[Data for review]
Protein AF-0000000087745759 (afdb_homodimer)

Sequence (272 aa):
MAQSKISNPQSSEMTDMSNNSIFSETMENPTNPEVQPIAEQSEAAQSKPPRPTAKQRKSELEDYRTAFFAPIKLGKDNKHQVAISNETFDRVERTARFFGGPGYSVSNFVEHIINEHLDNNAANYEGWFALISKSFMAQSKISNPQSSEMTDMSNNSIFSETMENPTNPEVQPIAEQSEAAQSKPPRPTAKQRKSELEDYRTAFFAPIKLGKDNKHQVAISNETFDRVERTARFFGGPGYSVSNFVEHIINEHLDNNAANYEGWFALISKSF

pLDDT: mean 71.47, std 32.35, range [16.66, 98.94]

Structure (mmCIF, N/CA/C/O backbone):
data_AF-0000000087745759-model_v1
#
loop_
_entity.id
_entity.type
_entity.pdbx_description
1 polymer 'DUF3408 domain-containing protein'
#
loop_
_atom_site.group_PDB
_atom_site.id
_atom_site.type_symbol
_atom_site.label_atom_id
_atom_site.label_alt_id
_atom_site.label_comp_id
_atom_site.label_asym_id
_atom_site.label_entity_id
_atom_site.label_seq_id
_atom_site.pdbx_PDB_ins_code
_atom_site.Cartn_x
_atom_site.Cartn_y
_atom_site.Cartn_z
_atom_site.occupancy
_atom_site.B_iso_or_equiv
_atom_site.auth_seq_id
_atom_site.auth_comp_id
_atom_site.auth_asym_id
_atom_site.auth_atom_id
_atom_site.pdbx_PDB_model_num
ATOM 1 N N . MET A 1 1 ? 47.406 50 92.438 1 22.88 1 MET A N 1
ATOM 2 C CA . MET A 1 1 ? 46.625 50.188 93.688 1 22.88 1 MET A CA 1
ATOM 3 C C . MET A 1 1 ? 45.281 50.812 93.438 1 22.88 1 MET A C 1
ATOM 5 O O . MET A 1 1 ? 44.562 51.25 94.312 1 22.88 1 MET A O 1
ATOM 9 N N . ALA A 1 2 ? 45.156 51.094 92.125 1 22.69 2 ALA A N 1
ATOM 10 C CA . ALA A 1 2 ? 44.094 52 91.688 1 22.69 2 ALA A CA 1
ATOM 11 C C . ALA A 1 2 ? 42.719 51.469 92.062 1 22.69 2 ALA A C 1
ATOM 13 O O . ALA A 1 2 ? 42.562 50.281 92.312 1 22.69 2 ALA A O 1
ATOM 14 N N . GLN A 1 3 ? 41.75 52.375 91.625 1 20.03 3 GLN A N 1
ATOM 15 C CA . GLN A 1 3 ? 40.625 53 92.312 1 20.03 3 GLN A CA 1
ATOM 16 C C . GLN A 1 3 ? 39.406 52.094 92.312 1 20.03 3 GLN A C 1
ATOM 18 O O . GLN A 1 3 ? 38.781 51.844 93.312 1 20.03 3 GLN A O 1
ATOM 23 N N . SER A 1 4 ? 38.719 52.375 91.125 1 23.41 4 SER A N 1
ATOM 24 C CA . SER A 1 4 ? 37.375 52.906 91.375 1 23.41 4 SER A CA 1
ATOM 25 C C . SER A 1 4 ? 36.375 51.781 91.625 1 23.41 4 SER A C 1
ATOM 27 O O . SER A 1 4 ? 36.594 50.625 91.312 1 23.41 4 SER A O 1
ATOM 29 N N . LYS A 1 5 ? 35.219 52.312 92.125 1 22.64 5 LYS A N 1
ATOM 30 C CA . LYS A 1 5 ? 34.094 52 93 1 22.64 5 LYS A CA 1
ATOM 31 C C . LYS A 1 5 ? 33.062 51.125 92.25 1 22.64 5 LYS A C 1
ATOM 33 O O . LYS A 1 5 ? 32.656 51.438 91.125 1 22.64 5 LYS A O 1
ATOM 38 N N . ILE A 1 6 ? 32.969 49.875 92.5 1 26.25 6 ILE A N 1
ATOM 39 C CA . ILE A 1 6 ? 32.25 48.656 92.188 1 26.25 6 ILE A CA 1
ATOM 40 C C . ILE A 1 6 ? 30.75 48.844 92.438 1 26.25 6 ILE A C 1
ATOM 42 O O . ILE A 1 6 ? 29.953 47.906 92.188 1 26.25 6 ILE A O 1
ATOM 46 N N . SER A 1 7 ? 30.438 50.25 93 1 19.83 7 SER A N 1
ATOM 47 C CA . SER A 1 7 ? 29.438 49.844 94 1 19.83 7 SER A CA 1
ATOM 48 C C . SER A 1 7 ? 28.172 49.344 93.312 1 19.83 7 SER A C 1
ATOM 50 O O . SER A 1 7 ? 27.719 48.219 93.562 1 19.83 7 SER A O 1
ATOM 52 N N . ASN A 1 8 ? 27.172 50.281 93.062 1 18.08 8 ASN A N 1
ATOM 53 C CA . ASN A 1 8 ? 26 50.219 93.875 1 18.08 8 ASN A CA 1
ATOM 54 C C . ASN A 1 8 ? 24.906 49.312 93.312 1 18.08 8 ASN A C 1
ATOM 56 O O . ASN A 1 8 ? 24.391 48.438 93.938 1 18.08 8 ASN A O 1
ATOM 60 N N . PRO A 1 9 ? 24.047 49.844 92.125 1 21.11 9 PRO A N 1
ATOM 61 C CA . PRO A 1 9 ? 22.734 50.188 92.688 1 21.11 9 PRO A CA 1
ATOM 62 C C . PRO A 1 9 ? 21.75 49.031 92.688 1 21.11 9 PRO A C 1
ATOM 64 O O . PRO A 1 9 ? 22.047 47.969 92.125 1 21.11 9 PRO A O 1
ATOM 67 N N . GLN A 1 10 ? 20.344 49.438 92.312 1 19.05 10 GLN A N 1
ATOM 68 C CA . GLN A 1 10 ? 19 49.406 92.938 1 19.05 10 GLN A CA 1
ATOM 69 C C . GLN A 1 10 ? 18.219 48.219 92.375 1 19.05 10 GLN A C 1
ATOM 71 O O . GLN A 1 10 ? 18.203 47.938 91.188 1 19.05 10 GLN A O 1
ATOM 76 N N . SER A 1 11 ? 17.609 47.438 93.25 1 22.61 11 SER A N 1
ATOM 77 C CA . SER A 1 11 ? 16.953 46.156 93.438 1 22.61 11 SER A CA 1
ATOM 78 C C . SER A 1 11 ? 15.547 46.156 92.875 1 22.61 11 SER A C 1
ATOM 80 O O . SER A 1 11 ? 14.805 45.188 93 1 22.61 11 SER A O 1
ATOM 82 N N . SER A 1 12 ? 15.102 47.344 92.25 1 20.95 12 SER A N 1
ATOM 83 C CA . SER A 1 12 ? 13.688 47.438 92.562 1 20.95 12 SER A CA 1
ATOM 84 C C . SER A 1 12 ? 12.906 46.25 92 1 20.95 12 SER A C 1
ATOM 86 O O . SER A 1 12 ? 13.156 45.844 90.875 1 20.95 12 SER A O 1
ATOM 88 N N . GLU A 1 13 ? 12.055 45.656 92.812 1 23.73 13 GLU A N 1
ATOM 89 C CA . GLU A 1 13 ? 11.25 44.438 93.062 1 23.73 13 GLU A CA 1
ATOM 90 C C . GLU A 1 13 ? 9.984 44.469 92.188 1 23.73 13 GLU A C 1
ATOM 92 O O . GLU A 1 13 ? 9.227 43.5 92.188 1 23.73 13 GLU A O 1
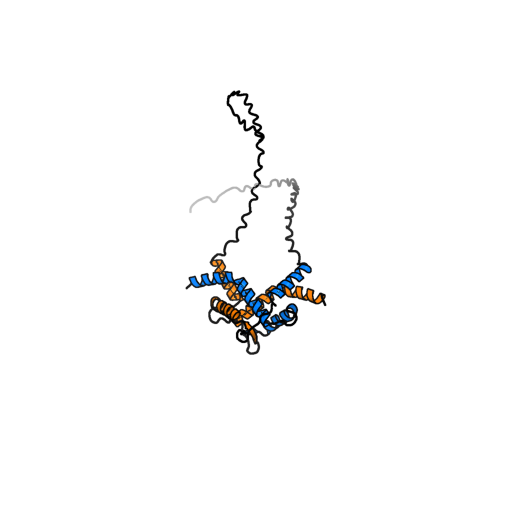
ATOM 97 N N . MET A 1 14 ? 9.711 45.594 91.438 1 24.27 14 MET A N 1
ATOM 98 C CA . MET A 1 14 ? 8.273 45.812 91.438 1 24.27 14 MET A CA 1
ATOM 99 C C . MET A 1 14 ? 7.527 44.625 90.875 1 24.27 14 MET A C 1
ATOM 101 O O . MET A 1 14 ? 7.891 44.156 89.812 1 24.27 14 MET A O 1
ATOM 105 N N . THR A 1 15 ? 6.574 44.156 91.625 1 22.36 15 THR A N 1
ATOM 106 C CA . THR A 1 15 ? 5.703 43.031 91.938 1 22.36 15 THR A CA 1
ATOM 107 C C . THR A 1 15 ? 4.785 42.75 90.75 1 22.36 15 THR A C 1
ATOM 109 O O . THR A 1 15 ? 4.809 41.656 90.125 1 22.36 15 THR A O 1
ATOM 112 N N . ASP A 1 16 ? 3.467 42.812 91.062 1 20.61 16 ASP A N 1
ATOM 113 C CA . ASP A 1 16 ? 2.443 41.781 91.125 1 20.61 16 ASP A CA 1
ATOM 114 C C . ASP A 1 16 ? 1.54 41.75 89.938 1 20.61 16 ASP A C 1
ATOM 116 O O . ASP A 1 16 ? 0.995 40.719 89.562 1 20.61 16 ASP A O 1
ATOM 120 N N . MET A 1 17 ? 1.222 43.062 89.375 1 22.83 17 MET A N 1
ATOM 121 C CA . MET A 1 17 ? -0.217 43.219 89.188 1 22.83 17 MET A CA 1
ATOM 122 C C . MET A 1 17 ? -0.756 42.25 88.188 1 22.83 17 MET A C 1
ATOM 124 O O . MET A 1 17 ? 0.009 41.688 87.375 1 22.83 17 MET A O 1
ATOM 128 N N . SER A 1 18 ? -2.037 42.656 87.625 1 25.41 18 SER A N 1
ATOM 129 C CA . SER A 1 18 ? -3.42 42.25 87.438 1 25.41 18 SER A CA 1
ATOM 130 C C . SER A 1 18 ? -3.629 41.625 86.062 1 25.41 18 SER A C 1
ATOM 132 O O . SER A 1 18 ? -3.299 42.25 85.062 1 25.41 18 SER A O 1
ATOM 134 N N . ASN A 1 19 ? -3.715 40.344 86 1 23.94 19 ASN A N 1
ATOM 135 C CA . ASN A 1 19 ? -3.932 39.281 85 1 23.94 19 ASN A CA 1
ATOM 136 C C . ASN A 1 19 ? -5.234 39.5 84.25 1 23.94 19 ASN A C 1
ATOM 138 O O . ASN A 1 19 ? -6.238 38.844 84.5 1 23.94 19 ASN A O 1
ATOM 142 N N . ASN A 1 20 ? -5.691 40.812 84.125 1 22.27 20 ASN A N 1
ATOM 143 C CA . ASN A 1 20 ? -7.09 40.906 83.688 1 22.27 20 ASN A CA 1
ATOM 144 C C . ASN A 1 20 ? -7.387 40.031 82.5 1 22.27 20 ASN A C 1
ATOM 146 O O . ASN A 1 20 ? -6.535 39.844 81.625 1 22.27 20 ASN A O 1
ATOM 150 N N . SER A 1 21 ? -8.734 39.531 82.375 1 26.66 21 SER A N 1
ATOM 151 C CA . SER A 1 21 ? -9.711 38.531 81.938 1 26.66 21 SER A CA 1
ATOM 152 C C . SER A 1 21 ? -10.047 38.656 80.5 1 26.66 21 SER A C 1
ATOM 154 O O . SER A 1 21 ? -10.625 37.75 79.875 1 26.66 21 SER A O 1
ATOM 156 N N . ILE A 1 22 ? -10.102 39.875 79.812 1 28.64 22 ILE A N 1
ATOM 157 C CA . ILE A 1 22 ? -11.312 40.031 79 1 28.64 22 ILE A CA 1
ATOM 158 C C . ILE A 1 22 ? -11.195 39.188 77.75 1 28.64 22 ILE A C 1
ATOM 160 O O . ILE A 1 22 ? -10.406 39.531 76.875 1 28.64 22 ILE A O 1
ATOM 164 N N . PHE A 1 23 ? -11.359 37.906 77.688 1 32.5 23 PHE A N 1
ATOM 165 C CA . PHE A 1 23 ? -11.344 36.969 76.625 1 32.5 23 PHE A CA 1
ATOM 166 C C . PHE A 1 23 ? -12.484 37.25 75.625 1 32.5 23 PHE A C 1
ATOM 168 O O . PHE A 1 23 ? -12.852 36.375 74.812 1 32.5 23 PHE A O 1
ATOM 175 N N . SER A 1 24 ? -12.969 38.531 75.438 1 28.02 24 SER A N 1
ATOM 176 C CA . SER A 1 24 ? -14.297 38.594 74.812 1 28.02 24 SER A CA 1
ATOM 177 C C . SER A 1 24 ? -14.383 37.719 73.562 1 28.02 24 SER A C 1
ATOM 179 O O . SER A 1 24 ? -13.367 37.25 73.062 1 28.02 24 SER A O 1
ATOM 181 N N . GLU A 1 25 ? -15.359 38.188 72.562 1 29.91 25 GLU A N 1
ATOM 182 C CA . GLU A 1 25 ? -16.562 37.812 71.812 1 29.91 25 GLU A CA 1
ATOM 183 C C . GLU A 1 25 ? -16.203 37.125 70.5 1 29.91 25 GLU A C 1
ATOM 185 O O . GLU A 1 25 ? -15.211 37.5 69.875 1 29.91 25 GLU A O 1
ATOM 190 N N . THR A 1 26 ? -16.859 35.969 70.25 1 31.17 26 THR A N 1
ATOM 191 C CA . THR A 1 26 ? -17.031 34.875 69.312 1 31.17 26 THR A CA 1
ATOM 192 C C . THR A 1 26 ? -17.438 35.375 67.938 1 31.17 26 THR A C 1
ATOM 194 O O . THR A 1 26 ? -18.562 35.844 67.75 1 31.17 26 THR A O 1
ATOM 197 N N . MET A 1 27 ? -16.703 36.312 67.375 1 26.88 27 MET A N 1
ATOM 198 C CA . MET A 1 27 ? -17.203 36.812 66.062 1 26.88 27 MET A CA 1
ATOM 199 C C . MET A 1 27 ? -17.5 35.688 65.125 1 26.88 27 MET A C 1
ATOM 201 O O . MET A 1 27 ? -16.609 34.906 64.75 1 26.88 27 MET A O 1
ATOM 205 N N . GLU A 1 28 ? -18.734 35.062 65.125 1 31.66 28 GLU A N 1
ATOM 206 C CA . GLU A 1 28 ? -19.297 34.062 64.25 1 31.66 28 GLU A CA 1
ATOM 207 C C . GLU A 1 28 ? -19.312 34.531 62.781 1 31.66 28 GLU A C 1
ATOM 209 O O . GLU A 1 28 ? -20.094 35.406 62.406 1 31.66 28 GLU A O 1
ATOM 214 N N . ASN A 1 29 ? -18.469 35.281 62.219 1 29.09 29 ASN A N 1
ATOM 215 C CA . ASN A 1 29 ? -18.875 35.75 60.906 1 29.09 29 ASN A CA 1
ATOM 216 C C . ASN A 1 29 ? -19.188 34.562 59.969 1 29.09 29 ASN A C 1
ATOM 218 O O . ASN A 1 29 ? -18.281 33.781 59.625 1 29.09 29 ASN A O 1
ATOM 222 N N . PRO A 1 30 ? -20.438 34 59.969 1 32.06 30 PRO A N 1
ATOM 223 C CA . PRO A 1 30 ? -20.844 32.906 59.062 1 32.06 30 PRO A CA 1
ATOM 224 C C . PRO A 1 30 ? -20.641 33.219 57.594 1 32.06 30 PRO A C 1
ATOM 226 O O . PRO A 1 30 ? -21.109 32.5 56.719 1 32.06 30 PRO A O 1
ATOM 229 N N . THR A 1 31 ? -19.938 34.25 57.188 1 30.78 31 THR A N 1
ATOM 230 C CA . THR A 1 31 ? -20.281 34.594 55.812 1 30.78 31 THR A CA 1
ATOM 231 C C . THR A 1 31 ? -20.188 33.375 54.906 1 30.78 31 THR A C 1
ATOM 233 O O . THR A 1 31 ? -1
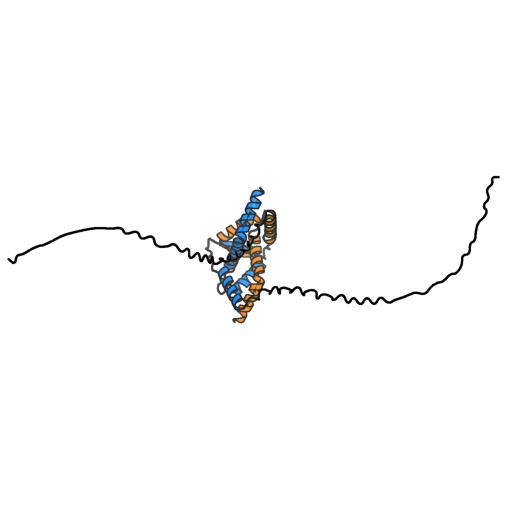9.125 32.75 54.812 1 30.78 31 THR A O 1
ATOM 236 N N . ASN A 1 32 ? -21.281 32.531 54.812 1 32.62 32 ASN A N 1
ATOM 237 C CA . ASN A 1 32 ? -21.469 31.453 53.875 1 32.62 32 ASN A CA 1
ATOM 238 C C . ASN A 1 32 ? -21.109 31.875 52.469 1 32.62 32 ASN A C 1
ATOM 240 O O . ASN A 1 32 ? -21.734 32.781 51.906 1 32.62 32 ASN A O 1
ATOM 244 N N . PRO A 1 33 ? -19.828 32 52.156 1 34.25 33 PRO A N 1
ATOM 245 C CA . PRO A 1 33 ? -19.578 32.375 50.75 1 34.25 33 PRO A CA 1
ATOM 246 C C . PRO A 1 33 ? -20.453 31.609 49.75 1 34.25 33 PRO A C 1
ATOM 248 O O . PRO A 1 33 ? -20.641 30.406 49.906 1 34.25 33 PRO A O 1
ATOM 251 N N . GLU A 1 34 ? -21.594 32.188 49.312 1 35.38 34 GLU A N 1
ATOM 252 C CA . GLU A 1 34 ? -22.375 31.594 48.25 1 35.38 34 GLU A CA 1
ATOM 253 C C . GLU A 1 34 ? -21.469 31.047 47.125 1 35.38 34 GLU A C 1
ATOM 255 O O . GLU A 1 34 ? -20.625 31.766 46.594 1 35.38 34 GLU A O 1
ATOM 260 N N . VAL A 1 35 ? -20.984 29.797 47.312 1 38.88 35 VAL A N 1
ATOM 261 C CA . VAL A 1 35 ? -20.312 29.062 46.25 1 38.88 35 VAL A CA 1
ATOM 262 C C . VAL A 1 35 ? -21.031 29.297 44.906 1 38.88 35 VAL A C 1
ATOM 264 O O . VAL A 1 35 ? -22.25 29.078 44.812 1 38.88 35 VAL A O 1
ATOM 267 N N . GLN A 1 36 ? -20.828 30.5 44.344 1 36.94 36 GLN A N 1
ATOM 268 C CA . GLN A 1 36 ? -21.375 30.641 43 1 36.94 36 GLN A CA 1
ATOM 269 C C . GLN A 1 36 ? -21.281 29.328 42.219 1 36.94 36 GLN A C 1
ATOM 271 O O . GLN A 1 36 ? -20.297 28.578 42.375 1 36.94 36 GLN A O 1
ATOM 276 N N . PRO A 1 37 ? -22.406 28.719 41.906 1 34.91 37 PRO A N 1
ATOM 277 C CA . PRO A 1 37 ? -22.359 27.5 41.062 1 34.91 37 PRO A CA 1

[Instructions to follow] In the listing above, locate the line containing "ATOM 52 N N" and the line containing "ATOM 56 O O". Extract those two lines and every line between them, exactly as written, and only those.

[Finished task]
ATOM 52 N N . ASN A 1 8 ? 27.172 50.281 93.062 1 18.08 8 ASN A N 1
ATOM 53 C CA . ASN A 1 8 ? 26 50.219 93.875 1 18.08 8 ASN A CA 1
ATOM 54 C C . ASN A 1 8 ? 24.906 49.312 93.312 1 18.08 8 ASN A C 1
ATOM 56 O O . ASN A 1 8 ? 24.391 48.438 93.938 1 18.08 8 ASN A O 1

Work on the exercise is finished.